## What the task requires
Every line from the one that includes "ATOM 174 O O" to the end of the entries should be written out exactly, with the first and last included.

=== Record excerpts ===

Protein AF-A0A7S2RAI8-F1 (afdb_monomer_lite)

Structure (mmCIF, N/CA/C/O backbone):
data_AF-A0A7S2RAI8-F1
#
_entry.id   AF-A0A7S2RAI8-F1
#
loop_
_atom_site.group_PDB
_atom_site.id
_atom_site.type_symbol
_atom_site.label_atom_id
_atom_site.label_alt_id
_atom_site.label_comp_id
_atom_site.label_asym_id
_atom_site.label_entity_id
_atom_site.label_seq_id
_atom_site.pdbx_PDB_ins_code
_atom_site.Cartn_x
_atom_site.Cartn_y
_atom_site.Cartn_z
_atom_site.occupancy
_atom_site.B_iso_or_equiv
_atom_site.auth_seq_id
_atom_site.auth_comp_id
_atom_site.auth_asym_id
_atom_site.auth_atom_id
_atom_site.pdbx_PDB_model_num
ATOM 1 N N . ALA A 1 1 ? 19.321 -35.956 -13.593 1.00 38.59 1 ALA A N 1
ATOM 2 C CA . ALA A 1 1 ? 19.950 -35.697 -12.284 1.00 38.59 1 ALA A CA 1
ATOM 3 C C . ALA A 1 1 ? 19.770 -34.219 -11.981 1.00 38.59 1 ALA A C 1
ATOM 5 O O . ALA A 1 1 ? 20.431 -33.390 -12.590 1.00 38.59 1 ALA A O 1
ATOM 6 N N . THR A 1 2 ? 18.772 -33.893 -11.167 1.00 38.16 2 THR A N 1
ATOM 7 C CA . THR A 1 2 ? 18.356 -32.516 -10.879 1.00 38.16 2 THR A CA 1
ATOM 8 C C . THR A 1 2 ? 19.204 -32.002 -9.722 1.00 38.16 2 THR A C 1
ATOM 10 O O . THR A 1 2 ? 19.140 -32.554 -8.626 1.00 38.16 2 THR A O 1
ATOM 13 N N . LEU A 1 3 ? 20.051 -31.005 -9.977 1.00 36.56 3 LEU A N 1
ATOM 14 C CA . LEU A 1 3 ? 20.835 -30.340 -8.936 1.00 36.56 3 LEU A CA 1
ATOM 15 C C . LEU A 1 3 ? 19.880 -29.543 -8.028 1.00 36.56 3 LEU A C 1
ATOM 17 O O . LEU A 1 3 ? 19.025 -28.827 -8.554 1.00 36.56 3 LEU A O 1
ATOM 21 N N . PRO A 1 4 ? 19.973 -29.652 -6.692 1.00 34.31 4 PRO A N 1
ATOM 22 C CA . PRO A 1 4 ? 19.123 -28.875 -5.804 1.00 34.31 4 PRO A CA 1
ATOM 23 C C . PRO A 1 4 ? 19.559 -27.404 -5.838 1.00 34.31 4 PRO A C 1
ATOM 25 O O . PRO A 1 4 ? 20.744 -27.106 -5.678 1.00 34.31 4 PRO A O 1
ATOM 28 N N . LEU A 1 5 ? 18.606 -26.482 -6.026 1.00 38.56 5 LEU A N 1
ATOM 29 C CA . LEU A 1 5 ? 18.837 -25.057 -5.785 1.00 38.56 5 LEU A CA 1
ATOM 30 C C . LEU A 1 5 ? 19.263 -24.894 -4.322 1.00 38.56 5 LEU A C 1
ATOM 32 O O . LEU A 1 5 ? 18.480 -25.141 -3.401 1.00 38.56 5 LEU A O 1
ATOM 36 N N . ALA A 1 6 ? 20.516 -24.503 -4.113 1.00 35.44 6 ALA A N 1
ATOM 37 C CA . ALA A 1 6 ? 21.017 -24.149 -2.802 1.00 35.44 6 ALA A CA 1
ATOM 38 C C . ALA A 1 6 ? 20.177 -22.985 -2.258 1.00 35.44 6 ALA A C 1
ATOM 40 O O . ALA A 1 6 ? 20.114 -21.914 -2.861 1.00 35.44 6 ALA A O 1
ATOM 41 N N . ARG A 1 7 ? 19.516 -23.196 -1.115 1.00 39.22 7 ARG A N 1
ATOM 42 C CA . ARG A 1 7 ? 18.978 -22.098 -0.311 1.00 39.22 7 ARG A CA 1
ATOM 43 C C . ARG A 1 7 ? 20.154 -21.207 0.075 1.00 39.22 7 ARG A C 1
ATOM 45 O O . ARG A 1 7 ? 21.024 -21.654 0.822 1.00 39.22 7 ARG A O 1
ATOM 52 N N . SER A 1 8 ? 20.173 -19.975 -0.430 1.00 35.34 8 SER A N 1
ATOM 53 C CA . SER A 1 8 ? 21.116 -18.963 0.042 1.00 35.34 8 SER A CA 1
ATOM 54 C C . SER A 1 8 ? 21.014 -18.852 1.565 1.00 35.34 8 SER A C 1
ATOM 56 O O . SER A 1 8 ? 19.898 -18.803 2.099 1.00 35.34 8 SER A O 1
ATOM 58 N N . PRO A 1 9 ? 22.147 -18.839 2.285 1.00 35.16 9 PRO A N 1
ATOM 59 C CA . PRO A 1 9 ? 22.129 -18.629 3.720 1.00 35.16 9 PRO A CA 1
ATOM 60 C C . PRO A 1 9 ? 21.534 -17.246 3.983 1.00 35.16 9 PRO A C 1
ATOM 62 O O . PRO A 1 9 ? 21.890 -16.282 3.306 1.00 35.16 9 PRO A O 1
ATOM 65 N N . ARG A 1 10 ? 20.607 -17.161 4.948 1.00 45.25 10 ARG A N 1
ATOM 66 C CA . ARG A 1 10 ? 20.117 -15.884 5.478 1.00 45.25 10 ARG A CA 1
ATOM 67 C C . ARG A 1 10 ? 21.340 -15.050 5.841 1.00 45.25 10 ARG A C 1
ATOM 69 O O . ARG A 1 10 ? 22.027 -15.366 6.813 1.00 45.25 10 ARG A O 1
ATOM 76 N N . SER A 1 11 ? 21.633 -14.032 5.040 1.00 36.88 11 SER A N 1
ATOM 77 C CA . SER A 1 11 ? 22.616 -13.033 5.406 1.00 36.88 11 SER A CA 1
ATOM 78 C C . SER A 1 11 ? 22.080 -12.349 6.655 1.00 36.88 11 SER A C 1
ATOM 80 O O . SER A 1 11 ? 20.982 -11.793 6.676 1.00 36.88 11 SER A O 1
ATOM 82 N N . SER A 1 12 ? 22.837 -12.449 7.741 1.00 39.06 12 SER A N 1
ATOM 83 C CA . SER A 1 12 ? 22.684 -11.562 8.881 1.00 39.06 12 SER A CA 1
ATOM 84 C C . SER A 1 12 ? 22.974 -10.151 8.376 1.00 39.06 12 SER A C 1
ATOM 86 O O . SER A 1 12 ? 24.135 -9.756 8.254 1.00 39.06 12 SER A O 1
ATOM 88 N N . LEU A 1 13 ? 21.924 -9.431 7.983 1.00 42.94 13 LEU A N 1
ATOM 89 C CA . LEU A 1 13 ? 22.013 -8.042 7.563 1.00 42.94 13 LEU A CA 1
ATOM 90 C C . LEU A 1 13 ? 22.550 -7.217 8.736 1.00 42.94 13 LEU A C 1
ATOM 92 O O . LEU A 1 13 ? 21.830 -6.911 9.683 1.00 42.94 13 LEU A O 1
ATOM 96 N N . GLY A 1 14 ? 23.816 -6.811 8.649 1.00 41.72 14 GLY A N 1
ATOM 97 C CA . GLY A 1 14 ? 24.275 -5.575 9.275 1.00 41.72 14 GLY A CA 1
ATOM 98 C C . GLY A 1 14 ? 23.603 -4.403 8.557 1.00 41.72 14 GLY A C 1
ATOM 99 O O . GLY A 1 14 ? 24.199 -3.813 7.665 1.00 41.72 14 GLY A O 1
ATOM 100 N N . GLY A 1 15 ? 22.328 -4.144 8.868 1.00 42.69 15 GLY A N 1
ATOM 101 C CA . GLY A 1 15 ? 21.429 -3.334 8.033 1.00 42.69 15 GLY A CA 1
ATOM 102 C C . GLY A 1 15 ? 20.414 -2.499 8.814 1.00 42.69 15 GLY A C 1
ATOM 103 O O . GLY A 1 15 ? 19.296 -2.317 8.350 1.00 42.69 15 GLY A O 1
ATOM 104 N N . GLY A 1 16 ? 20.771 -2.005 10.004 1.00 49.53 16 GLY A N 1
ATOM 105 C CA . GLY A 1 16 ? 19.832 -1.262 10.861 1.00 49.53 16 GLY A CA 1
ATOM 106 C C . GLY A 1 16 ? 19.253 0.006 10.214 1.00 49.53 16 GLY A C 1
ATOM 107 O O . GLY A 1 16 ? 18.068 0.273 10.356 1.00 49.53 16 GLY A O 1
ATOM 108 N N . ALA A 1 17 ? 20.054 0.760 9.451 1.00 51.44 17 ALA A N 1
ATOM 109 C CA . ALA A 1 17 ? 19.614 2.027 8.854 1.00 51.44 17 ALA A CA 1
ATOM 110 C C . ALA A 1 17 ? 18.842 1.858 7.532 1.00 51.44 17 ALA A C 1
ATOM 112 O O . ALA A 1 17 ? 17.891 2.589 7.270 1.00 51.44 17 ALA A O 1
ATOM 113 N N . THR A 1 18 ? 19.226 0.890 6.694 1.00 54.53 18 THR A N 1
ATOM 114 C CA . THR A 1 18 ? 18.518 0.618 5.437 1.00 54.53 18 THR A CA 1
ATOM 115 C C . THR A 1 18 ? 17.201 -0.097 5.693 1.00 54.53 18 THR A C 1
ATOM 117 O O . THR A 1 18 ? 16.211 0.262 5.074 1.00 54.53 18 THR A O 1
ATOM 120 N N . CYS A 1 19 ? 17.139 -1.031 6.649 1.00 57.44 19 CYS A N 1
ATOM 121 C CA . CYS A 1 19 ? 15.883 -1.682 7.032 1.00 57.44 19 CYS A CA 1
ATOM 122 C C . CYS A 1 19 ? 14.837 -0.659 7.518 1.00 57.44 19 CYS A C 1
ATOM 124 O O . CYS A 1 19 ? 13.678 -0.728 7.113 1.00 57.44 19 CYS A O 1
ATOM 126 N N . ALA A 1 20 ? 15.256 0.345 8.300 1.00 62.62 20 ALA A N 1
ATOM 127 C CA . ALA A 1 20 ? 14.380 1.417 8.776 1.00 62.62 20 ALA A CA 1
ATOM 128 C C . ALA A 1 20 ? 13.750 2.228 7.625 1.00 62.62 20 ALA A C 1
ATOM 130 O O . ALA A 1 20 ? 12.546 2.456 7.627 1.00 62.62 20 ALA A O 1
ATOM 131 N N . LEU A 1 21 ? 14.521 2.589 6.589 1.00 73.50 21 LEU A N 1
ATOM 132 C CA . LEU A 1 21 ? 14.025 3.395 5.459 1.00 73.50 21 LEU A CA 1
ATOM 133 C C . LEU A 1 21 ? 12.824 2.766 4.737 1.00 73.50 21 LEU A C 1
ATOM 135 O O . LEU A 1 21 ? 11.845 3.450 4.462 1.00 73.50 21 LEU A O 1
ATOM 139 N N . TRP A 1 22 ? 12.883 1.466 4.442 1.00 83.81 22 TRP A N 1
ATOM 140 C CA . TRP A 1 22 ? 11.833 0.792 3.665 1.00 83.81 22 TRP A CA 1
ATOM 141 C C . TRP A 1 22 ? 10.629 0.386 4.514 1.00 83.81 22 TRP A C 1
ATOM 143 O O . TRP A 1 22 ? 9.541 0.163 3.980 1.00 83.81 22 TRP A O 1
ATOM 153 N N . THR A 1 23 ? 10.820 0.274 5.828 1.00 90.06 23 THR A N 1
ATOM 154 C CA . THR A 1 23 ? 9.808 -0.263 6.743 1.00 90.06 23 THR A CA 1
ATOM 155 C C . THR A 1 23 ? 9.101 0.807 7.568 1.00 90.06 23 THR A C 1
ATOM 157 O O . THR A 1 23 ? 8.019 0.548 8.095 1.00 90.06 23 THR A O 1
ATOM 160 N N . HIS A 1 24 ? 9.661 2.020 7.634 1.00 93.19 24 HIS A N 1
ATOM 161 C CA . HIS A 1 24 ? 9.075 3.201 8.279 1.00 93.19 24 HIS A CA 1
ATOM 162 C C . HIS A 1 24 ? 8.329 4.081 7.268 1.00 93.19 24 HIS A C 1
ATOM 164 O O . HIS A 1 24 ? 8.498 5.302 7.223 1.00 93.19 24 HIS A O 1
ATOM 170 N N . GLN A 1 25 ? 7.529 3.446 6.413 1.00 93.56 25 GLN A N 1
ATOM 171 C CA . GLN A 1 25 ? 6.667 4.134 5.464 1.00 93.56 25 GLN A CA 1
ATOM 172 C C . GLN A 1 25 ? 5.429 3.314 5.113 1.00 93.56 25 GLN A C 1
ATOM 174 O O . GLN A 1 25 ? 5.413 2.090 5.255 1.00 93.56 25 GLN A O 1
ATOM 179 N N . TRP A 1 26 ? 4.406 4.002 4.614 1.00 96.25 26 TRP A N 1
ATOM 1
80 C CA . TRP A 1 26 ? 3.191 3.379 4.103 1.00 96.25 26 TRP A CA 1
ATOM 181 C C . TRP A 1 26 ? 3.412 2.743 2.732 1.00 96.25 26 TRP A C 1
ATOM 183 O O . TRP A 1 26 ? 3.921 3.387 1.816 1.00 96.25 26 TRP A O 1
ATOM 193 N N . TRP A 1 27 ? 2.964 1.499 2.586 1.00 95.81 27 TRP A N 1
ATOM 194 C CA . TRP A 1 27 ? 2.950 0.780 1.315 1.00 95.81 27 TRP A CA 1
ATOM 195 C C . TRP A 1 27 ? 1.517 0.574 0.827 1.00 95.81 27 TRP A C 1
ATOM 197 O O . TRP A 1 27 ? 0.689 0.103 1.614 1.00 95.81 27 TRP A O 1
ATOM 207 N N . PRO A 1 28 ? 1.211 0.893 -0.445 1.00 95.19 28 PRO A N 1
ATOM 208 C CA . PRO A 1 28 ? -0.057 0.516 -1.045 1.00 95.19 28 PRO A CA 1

===

## Task answer
ATOM 174 O O . GLN A 1 25 ? 5.413 2.090 5.255 1.00 93.56 25 GLN A O 1
ATOM 179 N N . TRP A 1 26 ? 4.406 4.002 4.614 1.00 96.25 26 TRP A N 1
ATOM 1
80 C CA . TRP A 1 26 ? 3.191 3.379 4.103 1.00 96.25 26 TRP A CA 1
ATOM 181 C C . TRP A 1 26 ? 3.412 2.743 2.732 1.00 96.25 26 TRP A C 1
ATOM 183 O O . TRP A 1 26 ? 3.921 3.387 1.816 1.00 96.25 26 TRP A O 1
ATOM 193 N N . TRP A 1 27 ? 2.964 1.499 2.586 1.00 95.81 27 TRP A N 1
ATOM 194 C CA . TRP A 1 27 ? 2.950 0.780 1.315 1.00 95.81 27 TRP A CA 1
ATOM 195 C C . TRP A 1 27 ? 1.517 0.574 0.827 1.00 95.81 27 TRP A C 1
ATOM 197 O O . TRP A 1 27 ? 0.689 0.103 1.614 1.00 95.81 27 TRP A O 1
ATOM 207 N N . PRO A 1 28 ? 1.211 0.893 -0.445 1.00 95.19 28 PRO A N 1
ATOM 208 C CA . PRO A 1 28 ? -0.057 0.516 -1.045 1.00 95.19 28 PRO A CA 1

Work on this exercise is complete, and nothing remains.